Мост короля Людовика Святого - стр. 5
Слова эти прозвучали в 1967 году, когда Америка, глубоко увязшая во Вьетнаме, словно ощутила себя на распутье, нервически пытаясь выбраться на верную дорогу, что, в частности, и отразилось в молодежных и иных движениях. Эта духовная атмосфера питала книги ведущих писателей той поры – Воннегута, Апдайка, Чивера. Произведения же, подобные «Дню Восьмому», манили зыбкой надеждой, но снова, как и за сорок лет до этого, казались безнадежно оторванными от реального положения дел.
Впрочем, надежда – во всяком случае, в глазах писателя – была не столь уж и зыбкой, и он всячески стремился доказать это. Уже знакомый нам дядя Пио говорит о постоянной готовности к «работе жизни», которая отличает избранные натуры, но ведь именно к ним и принадлежат любимые герои Уайлдера: Джон Эшли, Теофил Норт, Сэмюэле, герой-рассказчик «Каббалы», которому люди охотно поверяют свои тайны, у которого ищут дружбы и тепла. Все они не только говорят об идеалах добра – они активно творят его, посвящая себя без остатка служению людям.
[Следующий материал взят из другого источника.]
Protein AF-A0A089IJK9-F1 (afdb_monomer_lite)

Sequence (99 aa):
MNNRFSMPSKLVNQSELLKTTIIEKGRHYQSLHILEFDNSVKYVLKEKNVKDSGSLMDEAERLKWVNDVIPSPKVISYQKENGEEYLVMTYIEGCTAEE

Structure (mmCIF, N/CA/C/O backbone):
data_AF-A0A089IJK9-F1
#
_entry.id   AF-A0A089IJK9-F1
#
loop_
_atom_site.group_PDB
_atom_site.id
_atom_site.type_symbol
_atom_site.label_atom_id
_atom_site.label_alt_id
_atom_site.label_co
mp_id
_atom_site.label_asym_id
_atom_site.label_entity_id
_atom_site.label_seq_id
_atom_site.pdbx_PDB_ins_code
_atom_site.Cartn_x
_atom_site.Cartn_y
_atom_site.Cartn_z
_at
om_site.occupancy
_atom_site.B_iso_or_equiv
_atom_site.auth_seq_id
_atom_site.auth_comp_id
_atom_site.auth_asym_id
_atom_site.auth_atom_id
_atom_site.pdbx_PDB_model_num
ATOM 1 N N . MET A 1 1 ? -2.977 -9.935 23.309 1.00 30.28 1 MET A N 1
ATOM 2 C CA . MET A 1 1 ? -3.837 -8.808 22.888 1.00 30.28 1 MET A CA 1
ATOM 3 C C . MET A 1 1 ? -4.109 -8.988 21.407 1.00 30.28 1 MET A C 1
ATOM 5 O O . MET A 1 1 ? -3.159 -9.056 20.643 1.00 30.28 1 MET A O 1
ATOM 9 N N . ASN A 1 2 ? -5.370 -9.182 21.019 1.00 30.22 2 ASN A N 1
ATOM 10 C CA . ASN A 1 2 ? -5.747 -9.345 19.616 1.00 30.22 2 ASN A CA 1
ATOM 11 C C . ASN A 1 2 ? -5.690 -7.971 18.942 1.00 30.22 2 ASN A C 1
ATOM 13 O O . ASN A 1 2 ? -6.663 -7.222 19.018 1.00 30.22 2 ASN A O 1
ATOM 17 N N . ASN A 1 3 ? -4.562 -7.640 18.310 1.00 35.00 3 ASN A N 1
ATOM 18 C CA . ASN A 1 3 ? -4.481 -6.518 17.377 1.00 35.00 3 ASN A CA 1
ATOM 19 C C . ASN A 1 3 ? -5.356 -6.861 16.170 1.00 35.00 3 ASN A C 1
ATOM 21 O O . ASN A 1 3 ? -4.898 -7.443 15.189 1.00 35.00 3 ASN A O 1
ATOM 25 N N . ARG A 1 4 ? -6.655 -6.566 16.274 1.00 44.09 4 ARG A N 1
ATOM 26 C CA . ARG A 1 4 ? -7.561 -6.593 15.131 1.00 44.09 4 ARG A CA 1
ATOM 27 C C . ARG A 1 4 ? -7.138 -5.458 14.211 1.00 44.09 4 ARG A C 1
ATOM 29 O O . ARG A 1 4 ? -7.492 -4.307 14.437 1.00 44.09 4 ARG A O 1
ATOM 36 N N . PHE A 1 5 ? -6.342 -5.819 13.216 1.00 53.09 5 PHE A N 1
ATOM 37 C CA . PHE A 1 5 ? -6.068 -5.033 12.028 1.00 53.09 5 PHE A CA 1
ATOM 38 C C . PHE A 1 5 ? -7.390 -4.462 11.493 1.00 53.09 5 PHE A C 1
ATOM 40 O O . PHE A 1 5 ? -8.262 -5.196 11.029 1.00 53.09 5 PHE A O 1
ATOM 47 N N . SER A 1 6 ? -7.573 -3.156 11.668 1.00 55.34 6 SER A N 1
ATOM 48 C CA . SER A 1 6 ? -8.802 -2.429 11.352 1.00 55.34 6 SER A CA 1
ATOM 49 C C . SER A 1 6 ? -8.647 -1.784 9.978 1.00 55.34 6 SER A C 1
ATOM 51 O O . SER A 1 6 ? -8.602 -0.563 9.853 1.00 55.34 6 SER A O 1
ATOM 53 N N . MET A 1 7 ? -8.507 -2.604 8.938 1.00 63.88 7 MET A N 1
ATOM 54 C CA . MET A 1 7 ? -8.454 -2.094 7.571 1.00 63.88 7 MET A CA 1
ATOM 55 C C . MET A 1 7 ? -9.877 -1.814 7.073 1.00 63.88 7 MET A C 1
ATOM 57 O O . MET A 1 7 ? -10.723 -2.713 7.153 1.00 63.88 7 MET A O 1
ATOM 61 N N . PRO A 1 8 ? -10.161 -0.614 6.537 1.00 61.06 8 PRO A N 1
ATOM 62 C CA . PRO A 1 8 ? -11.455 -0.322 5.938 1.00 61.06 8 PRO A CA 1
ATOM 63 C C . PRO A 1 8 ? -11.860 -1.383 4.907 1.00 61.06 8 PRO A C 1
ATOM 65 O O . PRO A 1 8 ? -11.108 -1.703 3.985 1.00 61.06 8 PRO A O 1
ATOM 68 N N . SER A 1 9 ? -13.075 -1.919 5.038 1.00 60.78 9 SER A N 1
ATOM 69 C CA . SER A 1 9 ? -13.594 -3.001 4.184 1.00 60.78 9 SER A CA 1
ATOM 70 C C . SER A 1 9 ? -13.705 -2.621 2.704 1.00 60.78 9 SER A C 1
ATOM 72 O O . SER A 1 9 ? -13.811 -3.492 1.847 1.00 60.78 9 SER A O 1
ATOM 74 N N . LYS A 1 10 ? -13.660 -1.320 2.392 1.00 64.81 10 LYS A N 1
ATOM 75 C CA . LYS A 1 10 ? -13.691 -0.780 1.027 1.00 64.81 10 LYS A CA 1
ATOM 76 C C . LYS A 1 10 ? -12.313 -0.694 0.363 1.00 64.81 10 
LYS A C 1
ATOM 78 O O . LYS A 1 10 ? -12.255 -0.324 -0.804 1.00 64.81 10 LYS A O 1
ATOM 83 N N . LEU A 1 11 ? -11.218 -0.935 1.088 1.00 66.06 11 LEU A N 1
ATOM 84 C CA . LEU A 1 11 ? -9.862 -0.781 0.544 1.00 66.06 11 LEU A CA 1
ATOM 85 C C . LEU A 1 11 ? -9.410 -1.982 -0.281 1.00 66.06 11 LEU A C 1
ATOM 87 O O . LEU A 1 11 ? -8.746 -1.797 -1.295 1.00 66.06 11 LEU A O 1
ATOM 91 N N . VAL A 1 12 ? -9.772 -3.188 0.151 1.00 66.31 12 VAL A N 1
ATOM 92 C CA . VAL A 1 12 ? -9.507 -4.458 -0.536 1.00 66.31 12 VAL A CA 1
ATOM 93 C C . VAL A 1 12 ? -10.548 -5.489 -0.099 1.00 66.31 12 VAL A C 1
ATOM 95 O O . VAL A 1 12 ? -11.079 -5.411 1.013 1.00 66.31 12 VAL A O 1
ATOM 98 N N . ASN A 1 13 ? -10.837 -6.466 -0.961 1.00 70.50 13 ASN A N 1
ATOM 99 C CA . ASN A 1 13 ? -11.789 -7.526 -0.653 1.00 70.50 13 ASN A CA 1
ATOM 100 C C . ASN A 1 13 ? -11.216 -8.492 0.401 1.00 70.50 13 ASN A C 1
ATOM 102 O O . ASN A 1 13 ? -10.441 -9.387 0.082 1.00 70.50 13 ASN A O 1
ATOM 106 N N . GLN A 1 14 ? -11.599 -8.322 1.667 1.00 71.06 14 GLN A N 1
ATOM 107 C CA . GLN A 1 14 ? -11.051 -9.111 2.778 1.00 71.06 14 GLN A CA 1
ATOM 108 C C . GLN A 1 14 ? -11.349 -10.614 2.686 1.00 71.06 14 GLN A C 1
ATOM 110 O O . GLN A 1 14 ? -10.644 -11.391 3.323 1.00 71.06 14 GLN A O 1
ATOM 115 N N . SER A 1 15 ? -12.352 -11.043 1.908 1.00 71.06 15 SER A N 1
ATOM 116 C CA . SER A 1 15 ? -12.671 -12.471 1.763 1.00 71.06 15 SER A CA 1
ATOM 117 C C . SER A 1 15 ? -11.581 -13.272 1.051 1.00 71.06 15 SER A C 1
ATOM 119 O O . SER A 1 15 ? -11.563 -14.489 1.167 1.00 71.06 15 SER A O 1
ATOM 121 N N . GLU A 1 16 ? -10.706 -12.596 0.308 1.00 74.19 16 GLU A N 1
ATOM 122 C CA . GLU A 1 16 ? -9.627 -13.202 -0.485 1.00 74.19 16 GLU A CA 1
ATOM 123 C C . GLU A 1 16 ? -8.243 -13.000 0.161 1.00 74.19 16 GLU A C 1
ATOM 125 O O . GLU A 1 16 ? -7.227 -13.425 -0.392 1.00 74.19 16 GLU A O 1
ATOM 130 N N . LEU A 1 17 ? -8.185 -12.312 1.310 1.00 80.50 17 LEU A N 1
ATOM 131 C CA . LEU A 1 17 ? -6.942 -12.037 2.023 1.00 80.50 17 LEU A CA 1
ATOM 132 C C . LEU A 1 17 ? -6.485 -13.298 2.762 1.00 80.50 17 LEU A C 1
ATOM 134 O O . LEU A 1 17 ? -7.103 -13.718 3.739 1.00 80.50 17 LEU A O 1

«Работа жизни» продолжается неостановимо, невзирая на трудности, и потому можно справедливо упрекнуть современников, увидевших в том же «Дне Восьмом» лишь эмпиреи, красивую мечту.
Но кое-что действительно смущает. Трудности, препятствия? Да, действительно Теофил Норт сталкивается с бездушием, лицемерием, корыстолюбием, обманом. Джон Эшли – с этого «День Восьмой» и начинается – чудом избегает гибели: по ложному обвинению он был осужден на смерть, а персонажам «Моста» и вовсе не дано избавления, и тем горше и бессмысленнее кажется их конец, что происходит он в момент просветления. Маркиза де Монтемайор, получив урок мужества от своей маленькой служанки, ощущает готовность к новой жизни, щедрой, свободной от себялюбия; переписчик Эстебан внимает неуклюжим и мудрым словам капитана Альварадо – «мы делаем что можем, мы бьемся… сколько есть сил» – и делает шаг из одиночества по направлению к людям; дядя Пио обретает новую надежду в лице малыша Хаиме. И вот все они, вместе с обрывками моста, летят в реку.
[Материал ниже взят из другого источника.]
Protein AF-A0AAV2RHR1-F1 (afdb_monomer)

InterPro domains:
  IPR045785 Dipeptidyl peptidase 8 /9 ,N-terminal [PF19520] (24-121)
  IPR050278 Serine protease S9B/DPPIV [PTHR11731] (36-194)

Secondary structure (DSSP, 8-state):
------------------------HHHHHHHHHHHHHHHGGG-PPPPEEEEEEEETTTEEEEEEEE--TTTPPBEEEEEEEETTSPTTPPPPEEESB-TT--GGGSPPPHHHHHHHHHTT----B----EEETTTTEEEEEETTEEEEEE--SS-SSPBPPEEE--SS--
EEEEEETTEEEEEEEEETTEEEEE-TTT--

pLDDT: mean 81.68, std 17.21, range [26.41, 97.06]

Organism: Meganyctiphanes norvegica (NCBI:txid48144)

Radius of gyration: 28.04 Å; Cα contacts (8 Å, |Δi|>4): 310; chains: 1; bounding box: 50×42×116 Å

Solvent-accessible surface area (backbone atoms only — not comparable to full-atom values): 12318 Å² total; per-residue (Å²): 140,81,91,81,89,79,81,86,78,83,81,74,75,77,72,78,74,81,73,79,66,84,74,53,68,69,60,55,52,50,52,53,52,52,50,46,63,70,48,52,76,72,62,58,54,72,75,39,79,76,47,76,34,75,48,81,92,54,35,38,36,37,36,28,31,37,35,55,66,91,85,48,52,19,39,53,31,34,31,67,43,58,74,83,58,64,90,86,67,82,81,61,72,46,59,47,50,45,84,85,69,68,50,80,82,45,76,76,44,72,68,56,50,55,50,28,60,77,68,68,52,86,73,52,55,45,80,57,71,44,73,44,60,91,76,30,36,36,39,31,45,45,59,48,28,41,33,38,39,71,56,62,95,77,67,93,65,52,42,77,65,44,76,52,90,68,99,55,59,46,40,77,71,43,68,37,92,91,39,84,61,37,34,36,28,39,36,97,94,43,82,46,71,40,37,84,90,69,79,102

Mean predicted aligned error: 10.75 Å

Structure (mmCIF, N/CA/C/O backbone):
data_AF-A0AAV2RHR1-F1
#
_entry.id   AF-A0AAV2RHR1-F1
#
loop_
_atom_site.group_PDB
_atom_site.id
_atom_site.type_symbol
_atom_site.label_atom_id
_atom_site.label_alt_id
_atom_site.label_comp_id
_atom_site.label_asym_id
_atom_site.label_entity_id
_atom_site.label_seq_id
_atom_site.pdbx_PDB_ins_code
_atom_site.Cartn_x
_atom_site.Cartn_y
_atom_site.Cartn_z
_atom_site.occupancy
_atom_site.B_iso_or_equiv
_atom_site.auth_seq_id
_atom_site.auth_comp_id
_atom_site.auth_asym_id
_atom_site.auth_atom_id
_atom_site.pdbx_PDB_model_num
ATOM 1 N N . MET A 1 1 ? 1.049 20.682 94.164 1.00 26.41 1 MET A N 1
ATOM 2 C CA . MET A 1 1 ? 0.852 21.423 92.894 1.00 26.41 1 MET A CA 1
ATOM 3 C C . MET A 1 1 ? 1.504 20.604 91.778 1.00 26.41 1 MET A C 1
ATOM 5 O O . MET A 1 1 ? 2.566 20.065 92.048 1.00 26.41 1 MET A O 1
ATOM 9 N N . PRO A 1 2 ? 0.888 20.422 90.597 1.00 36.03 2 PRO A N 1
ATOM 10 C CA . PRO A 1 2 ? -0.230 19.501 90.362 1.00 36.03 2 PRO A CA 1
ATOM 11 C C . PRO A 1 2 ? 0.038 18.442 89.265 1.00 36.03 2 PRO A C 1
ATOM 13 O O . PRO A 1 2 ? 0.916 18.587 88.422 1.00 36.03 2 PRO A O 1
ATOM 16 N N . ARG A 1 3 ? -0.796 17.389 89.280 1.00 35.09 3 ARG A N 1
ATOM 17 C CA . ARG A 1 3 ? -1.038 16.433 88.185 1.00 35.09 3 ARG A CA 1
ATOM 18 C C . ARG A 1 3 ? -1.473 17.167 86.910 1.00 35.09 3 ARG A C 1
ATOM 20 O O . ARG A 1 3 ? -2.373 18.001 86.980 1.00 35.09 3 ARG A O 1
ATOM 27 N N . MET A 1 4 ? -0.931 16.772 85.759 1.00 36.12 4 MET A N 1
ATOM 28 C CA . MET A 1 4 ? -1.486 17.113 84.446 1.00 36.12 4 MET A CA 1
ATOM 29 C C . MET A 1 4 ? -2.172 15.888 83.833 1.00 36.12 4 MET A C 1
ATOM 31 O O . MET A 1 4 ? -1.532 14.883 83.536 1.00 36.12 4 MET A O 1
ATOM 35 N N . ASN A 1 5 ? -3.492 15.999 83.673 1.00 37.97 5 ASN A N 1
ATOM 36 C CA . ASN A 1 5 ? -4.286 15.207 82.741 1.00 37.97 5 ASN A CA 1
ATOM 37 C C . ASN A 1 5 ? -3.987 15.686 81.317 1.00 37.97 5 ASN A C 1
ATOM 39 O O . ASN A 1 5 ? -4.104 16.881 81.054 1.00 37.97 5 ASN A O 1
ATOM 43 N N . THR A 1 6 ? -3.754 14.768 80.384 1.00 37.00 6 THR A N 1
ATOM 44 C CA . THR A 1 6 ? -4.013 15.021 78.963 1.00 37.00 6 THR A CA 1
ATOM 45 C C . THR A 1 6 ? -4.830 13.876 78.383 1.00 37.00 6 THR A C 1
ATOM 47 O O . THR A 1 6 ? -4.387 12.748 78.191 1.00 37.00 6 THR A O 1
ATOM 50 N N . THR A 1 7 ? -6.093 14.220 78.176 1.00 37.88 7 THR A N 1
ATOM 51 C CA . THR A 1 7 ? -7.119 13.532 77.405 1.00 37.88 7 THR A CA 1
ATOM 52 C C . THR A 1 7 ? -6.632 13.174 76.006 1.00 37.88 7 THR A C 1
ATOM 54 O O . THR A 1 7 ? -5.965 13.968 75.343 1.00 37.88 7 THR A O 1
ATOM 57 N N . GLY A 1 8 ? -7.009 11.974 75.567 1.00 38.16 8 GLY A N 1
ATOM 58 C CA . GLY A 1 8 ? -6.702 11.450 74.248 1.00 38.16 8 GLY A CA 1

Но удивительно: описана эта гибель так светло и беспечально, что не только трагедии – драмы в ней не ощущается. И тогда вспоминаешь уже не смерть, а жизнь героев. Верно, она была не безоблачна, но слишком уж легко им давалась их работа жизни; словно не стена перед ними, а тонкая паутина, сквозь которую можно пройти, даже и не заметив. Вот чего не хватает в книгах Уайлдера – сопротивления жизненного материала. В них много веры, любви – это прекрасно. Но, не встречая серьезного сопротивления, такая вера рискует немало потерять в своей истинности.
Тут вспоминается еще один соотечественник и современник Уайлдера – Уильям Фолкнер. Он, как известно, признавал принадлежность к одной лишь литературной школе – школе гуманизма. Так же мог бы, по чести, сказать о себе и Уайлдер. Но Фолкнер не страшился сталкивать своих героев с самыми немыслимыми препятствиями, напротив, громоздил их одно на другое, полагая, что только таким образом можно проверить стойкость человека, его способность «выстоять и победить». У его героев эта способность выстраданная, у героев Уайлдера – дарованная.
Лишь однажды писатель изменил этому обычаю – и получилась вещь сильная, пожалуй, наиболее значительная в творчестве Уайлдера – «Мартовские иды».